The Dubai Metals and Commodities Center (DMCC), launches the sale of gem manufacturing units in late April with a help from Dubai Islamic Bank (DIB) offering prospective buyers a special flexible medium-term finance package that could cover up to 75 percent of the total cost. This is the second phase of a three-phase project whose first phase took off with the sale of gold refinery projects last year and the third phase, to be ready by 2005, will focus on trading where official exchange for bullion, commodities and diamonds will be set up.
DIB’s financing scheme – Al Siyagha (goldsmith) – will offer loans of up to one million UAE Dirhams – approximately 300,000 US$ -- with a repayment period of two to six years.
Tawfique Abdullah, CEO of DMCC, said the center is anticipating a positive response from the jewelry industry.
The international and local jewelry, diamond and precious stone manufacturers have now the opportunity to operate their manufacturing units at Dubai Metals and Commodities Center that also offers accommodation facilities for the staff of registered manufacturers.
On commodities, DMCC appoints Dr.
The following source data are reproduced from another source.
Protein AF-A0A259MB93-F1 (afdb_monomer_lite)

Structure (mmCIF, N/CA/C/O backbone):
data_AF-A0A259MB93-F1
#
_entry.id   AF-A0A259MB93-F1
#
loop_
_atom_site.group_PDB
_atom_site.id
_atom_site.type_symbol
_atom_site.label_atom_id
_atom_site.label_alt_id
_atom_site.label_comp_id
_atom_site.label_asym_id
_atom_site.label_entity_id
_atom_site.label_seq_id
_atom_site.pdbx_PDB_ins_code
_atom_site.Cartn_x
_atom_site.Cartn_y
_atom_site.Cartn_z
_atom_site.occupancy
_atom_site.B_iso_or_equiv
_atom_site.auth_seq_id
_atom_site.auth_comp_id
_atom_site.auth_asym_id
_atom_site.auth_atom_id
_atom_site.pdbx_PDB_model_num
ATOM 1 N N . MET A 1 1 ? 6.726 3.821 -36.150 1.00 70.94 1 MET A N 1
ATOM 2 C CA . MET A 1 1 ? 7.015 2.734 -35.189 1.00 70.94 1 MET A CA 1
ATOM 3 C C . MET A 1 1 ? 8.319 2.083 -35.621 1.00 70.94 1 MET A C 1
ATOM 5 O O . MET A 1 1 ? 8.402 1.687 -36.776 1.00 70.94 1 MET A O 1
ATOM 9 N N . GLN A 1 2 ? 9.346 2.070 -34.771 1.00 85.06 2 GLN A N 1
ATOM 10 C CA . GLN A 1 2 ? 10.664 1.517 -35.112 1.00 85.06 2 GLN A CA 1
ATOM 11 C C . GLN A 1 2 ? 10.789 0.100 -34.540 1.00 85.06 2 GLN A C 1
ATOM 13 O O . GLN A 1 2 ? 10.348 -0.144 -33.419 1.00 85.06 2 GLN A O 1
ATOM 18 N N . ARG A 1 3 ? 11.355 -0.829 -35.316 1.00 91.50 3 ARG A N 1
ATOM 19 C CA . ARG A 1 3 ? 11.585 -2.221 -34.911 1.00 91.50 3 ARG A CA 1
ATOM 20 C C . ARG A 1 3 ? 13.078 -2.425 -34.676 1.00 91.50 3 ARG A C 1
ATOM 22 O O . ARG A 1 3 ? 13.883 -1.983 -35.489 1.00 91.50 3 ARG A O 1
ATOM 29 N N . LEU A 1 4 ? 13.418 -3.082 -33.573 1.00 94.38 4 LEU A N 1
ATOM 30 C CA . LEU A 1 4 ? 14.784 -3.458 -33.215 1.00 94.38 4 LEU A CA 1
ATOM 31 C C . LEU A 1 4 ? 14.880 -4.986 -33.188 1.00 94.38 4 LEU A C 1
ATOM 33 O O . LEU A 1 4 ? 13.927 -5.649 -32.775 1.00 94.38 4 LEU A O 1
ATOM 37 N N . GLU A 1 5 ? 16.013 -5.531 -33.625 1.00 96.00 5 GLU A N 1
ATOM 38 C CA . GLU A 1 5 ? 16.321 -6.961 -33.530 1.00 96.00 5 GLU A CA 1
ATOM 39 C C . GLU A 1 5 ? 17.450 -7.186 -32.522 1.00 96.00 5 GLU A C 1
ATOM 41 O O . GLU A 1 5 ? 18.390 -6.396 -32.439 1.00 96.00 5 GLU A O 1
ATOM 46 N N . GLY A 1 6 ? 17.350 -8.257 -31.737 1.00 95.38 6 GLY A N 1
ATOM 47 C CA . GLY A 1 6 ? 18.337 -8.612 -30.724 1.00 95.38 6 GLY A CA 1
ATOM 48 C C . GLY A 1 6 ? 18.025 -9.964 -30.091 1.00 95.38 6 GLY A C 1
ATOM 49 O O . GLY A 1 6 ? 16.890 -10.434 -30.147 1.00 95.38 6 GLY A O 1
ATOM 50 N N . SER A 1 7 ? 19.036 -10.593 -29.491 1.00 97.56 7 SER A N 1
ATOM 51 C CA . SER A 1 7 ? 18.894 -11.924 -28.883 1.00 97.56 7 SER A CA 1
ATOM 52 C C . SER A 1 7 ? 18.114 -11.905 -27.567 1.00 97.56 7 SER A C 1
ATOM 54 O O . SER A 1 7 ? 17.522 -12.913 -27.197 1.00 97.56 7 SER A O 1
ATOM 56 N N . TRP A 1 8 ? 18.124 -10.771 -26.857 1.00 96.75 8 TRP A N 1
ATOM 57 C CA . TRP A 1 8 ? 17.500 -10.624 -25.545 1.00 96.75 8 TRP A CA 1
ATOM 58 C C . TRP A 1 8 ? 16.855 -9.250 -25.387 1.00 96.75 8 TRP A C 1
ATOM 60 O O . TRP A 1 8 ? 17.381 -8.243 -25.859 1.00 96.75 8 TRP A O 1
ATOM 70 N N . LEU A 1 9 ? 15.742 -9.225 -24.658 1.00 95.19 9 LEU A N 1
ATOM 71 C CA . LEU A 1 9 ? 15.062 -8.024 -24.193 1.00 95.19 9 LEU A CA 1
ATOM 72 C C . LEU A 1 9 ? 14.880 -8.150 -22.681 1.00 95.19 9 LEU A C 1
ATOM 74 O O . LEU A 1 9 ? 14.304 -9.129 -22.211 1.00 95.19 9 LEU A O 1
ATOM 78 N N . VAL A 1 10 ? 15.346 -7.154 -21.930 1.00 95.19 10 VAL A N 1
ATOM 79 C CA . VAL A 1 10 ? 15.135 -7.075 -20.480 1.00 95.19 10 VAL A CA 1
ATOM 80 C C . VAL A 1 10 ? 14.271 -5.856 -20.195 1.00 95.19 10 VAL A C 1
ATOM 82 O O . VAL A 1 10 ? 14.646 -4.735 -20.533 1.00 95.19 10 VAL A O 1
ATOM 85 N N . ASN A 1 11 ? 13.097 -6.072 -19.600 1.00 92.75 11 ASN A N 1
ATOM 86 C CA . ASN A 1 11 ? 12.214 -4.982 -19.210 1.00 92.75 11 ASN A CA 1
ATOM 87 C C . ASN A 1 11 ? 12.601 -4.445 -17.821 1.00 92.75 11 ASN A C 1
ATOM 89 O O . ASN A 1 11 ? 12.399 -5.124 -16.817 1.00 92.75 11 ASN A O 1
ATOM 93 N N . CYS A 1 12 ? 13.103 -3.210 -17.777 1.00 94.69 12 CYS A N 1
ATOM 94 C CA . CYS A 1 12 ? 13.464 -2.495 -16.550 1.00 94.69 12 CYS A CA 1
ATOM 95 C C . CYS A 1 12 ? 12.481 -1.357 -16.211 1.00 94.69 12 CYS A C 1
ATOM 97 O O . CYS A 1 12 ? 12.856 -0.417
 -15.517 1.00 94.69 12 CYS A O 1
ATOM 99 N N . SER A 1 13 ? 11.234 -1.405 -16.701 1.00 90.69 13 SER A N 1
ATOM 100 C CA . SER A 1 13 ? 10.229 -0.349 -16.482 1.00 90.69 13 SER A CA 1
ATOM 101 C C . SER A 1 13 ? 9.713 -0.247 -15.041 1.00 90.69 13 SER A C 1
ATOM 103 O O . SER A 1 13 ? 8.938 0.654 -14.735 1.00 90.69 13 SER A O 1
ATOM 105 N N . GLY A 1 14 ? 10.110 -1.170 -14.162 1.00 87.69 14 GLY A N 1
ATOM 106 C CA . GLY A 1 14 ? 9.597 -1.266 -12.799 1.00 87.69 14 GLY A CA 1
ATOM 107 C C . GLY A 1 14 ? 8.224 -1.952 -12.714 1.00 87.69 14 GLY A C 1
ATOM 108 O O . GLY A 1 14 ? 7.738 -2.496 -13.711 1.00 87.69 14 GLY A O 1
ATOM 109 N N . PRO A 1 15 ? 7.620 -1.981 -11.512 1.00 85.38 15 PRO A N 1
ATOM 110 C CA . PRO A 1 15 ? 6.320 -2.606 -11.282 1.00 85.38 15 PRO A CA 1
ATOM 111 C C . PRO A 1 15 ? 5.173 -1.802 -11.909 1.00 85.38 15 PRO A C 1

David Rutledge as executive director of Commodities. Rutledge will be responsible for the whole spectrum of commodities activities, with an initial principal focus on building relationships with key players in the field and developing the commodities business plan to its next level.
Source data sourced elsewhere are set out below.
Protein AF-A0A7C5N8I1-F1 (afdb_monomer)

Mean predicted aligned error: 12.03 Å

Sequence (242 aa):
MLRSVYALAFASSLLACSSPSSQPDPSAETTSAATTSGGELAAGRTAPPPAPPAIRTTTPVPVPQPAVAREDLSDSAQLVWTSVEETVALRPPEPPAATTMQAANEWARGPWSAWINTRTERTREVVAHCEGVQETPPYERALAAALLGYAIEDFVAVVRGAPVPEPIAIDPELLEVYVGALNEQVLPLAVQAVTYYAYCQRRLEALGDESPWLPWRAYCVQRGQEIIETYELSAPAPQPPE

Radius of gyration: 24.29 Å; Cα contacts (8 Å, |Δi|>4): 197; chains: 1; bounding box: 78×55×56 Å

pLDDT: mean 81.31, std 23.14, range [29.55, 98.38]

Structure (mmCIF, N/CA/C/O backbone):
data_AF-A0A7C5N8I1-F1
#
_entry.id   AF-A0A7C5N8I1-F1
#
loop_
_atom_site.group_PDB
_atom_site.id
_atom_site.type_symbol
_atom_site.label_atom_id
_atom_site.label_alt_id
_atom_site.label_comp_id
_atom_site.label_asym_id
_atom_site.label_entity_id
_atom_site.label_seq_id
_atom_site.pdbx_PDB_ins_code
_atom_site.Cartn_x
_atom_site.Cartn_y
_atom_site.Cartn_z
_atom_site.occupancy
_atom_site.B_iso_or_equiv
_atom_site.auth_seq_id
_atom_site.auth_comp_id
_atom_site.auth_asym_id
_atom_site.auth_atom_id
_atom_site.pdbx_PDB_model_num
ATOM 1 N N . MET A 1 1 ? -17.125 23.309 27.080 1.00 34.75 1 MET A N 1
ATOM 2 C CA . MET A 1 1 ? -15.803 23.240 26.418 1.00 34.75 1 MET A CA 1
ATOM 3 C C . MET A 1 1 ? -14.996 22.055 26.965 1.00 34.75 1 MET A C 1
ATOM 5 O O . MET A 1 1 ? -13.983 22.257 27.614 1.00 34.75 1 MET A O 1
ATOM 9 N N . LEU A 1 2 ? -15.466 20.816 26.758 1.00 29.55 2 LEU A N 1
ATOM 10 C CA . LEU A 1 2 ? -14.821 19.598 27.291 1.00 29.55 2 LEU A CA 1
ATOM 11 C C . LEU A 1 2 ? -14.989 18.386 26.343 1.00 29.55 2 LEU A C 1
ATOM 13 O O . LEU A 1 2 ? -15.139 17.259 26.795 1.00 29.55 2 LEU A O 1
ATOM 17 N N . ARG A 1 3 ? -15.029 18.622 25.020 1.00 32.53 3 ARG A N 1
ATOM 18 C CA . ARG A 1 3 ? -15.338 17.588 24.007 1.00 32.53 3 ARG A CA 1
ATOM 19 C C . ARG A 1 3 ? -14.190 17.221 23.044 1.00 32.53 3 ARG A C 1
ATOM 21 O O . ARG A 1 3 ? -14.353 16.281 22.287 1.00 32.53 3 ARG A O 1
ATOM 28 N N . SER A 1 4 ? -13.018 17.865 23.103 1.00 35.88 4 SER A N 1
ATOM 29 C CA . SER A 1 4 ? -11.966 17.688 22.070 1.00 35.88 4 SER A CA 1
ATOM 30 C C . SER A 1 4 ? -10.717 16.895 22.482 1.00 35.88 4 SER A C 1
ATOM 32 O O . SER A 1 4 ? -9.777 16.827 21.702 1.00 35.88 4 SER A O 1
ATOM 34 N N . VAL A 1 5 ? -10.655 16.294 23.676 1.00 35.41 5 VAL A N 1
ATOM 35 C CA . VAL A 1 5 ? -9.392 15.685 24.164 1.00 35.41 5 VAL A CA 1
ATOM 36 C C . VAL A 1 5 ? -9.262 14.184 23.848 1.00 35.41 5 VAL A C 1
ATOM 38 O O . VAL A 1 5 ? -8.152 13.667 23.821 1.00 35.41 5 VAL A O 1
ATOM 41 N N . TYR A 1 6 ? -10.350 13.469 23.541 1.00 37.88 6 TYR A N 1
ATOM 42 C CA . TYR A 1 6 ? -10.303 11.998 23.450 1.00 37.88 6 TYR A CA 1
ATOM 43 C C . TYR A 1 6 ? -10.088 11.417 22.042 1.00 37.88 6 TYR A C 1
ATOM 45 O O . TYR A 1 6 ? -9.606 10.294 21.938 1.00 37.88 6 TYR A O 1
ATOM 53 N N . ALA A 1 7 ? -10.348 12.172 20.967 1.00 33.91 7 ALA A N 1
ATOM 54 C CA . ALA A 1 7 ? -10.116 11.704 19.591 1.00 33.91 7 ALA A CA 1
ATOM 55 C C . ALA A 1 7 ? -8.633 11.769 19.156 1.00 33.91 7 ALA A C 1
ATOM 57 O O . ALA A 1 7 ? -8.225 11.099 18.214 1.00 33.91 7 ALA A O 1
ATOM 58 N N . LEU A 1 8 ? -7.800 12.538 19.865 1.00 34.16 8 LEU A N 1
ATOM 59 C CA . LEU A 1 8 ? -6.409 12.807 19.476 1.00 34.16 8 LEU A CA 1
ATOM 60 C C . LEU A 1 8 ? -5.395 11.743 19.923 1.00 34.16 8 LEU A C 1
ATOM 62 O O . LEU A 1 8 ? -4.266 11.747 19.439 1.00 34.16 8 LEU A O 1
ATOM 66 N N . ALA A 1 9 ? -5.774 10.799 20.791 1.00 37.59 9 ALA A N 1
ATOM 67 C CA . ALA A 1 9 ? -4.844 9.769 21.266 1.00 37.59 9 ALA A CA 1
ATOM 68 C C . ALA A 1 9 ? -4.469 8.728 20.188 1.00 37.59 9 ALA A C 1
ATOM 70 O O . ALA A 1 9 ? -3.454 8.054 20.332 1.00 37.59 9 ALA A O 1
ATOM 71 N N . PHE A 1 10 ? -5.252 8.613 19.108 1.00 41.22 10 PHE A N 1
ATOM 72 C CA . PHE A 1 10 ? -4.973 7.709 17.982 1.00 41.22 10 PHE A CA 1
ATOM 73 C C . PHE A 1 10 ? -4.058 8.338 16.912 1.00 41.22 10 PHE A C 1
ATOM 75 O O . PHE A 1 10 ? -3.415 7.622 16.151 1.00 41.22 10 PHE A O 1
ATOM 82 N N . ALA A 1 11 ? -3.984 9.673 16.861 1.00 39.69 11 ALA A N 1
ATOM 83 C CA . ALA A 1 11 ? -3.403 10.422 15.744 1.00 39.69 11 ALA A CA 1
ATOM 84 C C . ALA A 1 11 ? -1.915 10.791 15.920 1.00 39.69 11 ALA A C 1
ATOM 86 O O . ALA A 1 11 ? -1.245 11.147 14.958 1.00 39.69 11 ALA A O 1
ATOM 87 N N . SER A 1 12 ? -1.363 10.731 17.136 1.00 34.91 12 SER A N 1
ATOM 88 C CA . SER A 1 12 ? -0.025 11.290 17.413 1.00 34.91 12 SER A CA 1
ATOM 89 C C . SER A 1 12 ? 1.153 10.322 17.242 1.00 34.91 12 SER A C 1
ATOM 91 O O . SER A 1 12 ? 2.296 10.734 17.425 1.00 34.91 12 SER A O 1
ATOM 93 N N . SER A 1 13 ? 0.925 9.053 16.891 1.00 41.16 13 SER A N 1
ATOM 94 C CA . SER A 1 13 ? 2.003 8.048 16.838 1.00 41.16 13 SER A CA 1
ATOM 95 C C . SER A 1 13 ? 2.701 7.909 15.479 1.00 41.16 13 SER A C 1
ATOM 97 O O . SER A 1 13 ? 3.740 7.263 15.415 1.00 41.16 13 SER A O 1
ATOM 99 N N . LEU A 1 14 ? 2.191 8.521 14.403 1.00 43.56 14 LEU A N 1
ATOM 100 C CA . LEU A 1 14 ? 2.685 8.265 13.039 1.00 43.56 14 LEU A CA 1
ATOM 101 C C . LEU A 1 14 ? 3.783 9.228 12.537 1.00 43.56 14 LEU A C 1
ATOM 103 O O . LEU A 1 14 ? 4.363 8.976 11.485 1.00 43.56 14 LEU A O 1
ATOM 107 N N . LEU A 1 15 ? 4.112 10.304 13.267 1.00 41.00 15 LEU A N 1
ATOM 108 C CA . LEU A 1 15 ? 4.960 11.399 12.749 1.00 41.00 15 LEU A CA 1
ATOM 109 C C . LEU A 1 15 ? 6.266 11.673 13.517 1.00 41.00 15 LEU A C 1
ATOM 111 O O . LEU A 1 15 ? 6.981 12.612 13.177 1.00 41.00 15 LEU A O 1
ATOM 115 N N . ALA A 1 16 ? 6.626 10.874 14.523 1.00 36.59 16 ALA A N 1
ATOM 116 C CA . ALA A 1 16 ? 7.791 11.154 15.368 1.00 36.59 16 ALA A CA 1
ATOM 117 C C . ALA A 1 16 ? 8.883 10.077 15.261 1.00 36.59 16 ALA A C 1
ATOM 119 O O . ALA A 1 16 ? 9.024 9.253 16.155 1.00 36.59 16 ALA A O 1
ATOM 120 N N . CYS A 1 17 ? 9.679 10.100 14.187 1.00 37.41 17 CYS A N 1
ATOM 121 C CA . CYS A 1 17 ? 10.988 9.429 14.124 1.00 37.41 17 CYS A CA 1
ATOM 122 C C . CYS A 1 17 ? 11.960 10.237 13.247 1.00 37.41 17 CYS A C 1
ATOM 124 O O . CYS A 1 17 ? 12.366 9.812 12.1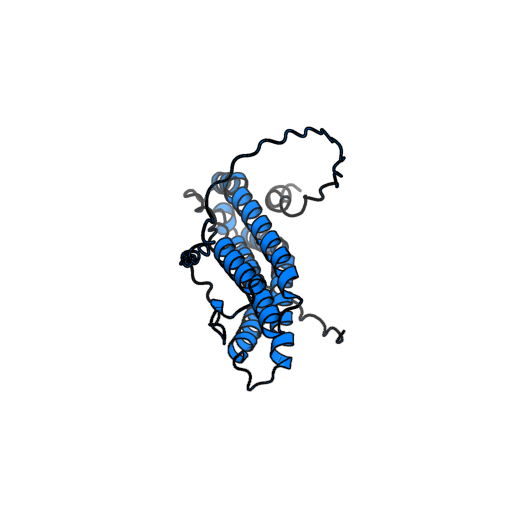70 1.00 37.41 17 CYS A O 1
ATOM 126 N N . SER A 1 18 ? 12.333 11.431 13.708 1.00 35.53 18 SER A N 1
ATOM 127 C CA . SER A 1 18 ? 13.576 12.082 13.293 1.00 35.53 18 SER A CA 1
ATOM 128 C C . SER A 1 18 ? 14.702 11.566 14.194 1.00 35.53 18 SER A C 1
ATOM 130 O O . SER A 1 18 ? 14.840 12.026 15.329 1.00 35.53 18 SER A O 1
ATOM 132 N N . SER A 1 19 ? 15.475 10.588 13.724 1.00 37.12 19 SER A N 1
ATOM 133 C CA . SER A 1 19 ? 16.667 10.116 14.440 1.00 37.12 19 SER A CA 1
ATOM 134 C C . SER A 1 19 ? 17.886 10.982 14.102 1.00 37.12 19 SER A C 1
ATOM 136 O O . SER A 1 19 ? 18.094 11.299 12.929 1.00 37.12 19 SER A O 1
ATOM 138 N N . PRO A 1 20 ? 18.719 11.349 15.092 1.00 35.62 20 PRO A N 1
ATOM 139 C CA . PRO A 1 20 ? 20.013 11.968 14.854 1.00 35.62 20 PRO A CA 1
ATOM 140 C C . PRO A 1 20 ? 21.061 10.919 14.453 1.00 35.62 20 PRO A C 1
ATOM 142 O O . PRO A 1 20 ? 21.144 9.834 15.028 1.00 35.62 20 PRO A O 1
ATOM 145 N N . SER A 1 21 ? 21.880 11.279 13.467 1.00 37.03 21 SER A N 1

DMCC offers the residents many incentives including a secure regulated environment, special freight rates, a fifty-year tax holiday, and the only UAE free zone authority offering property ownership.
The center is located on Dubai-Abu Dhabi freeway – Sheikh Zayed road – with close proximity to Jebel Ali Port. Plots of land have also been allocated fro the larger manufacturing units and refineries.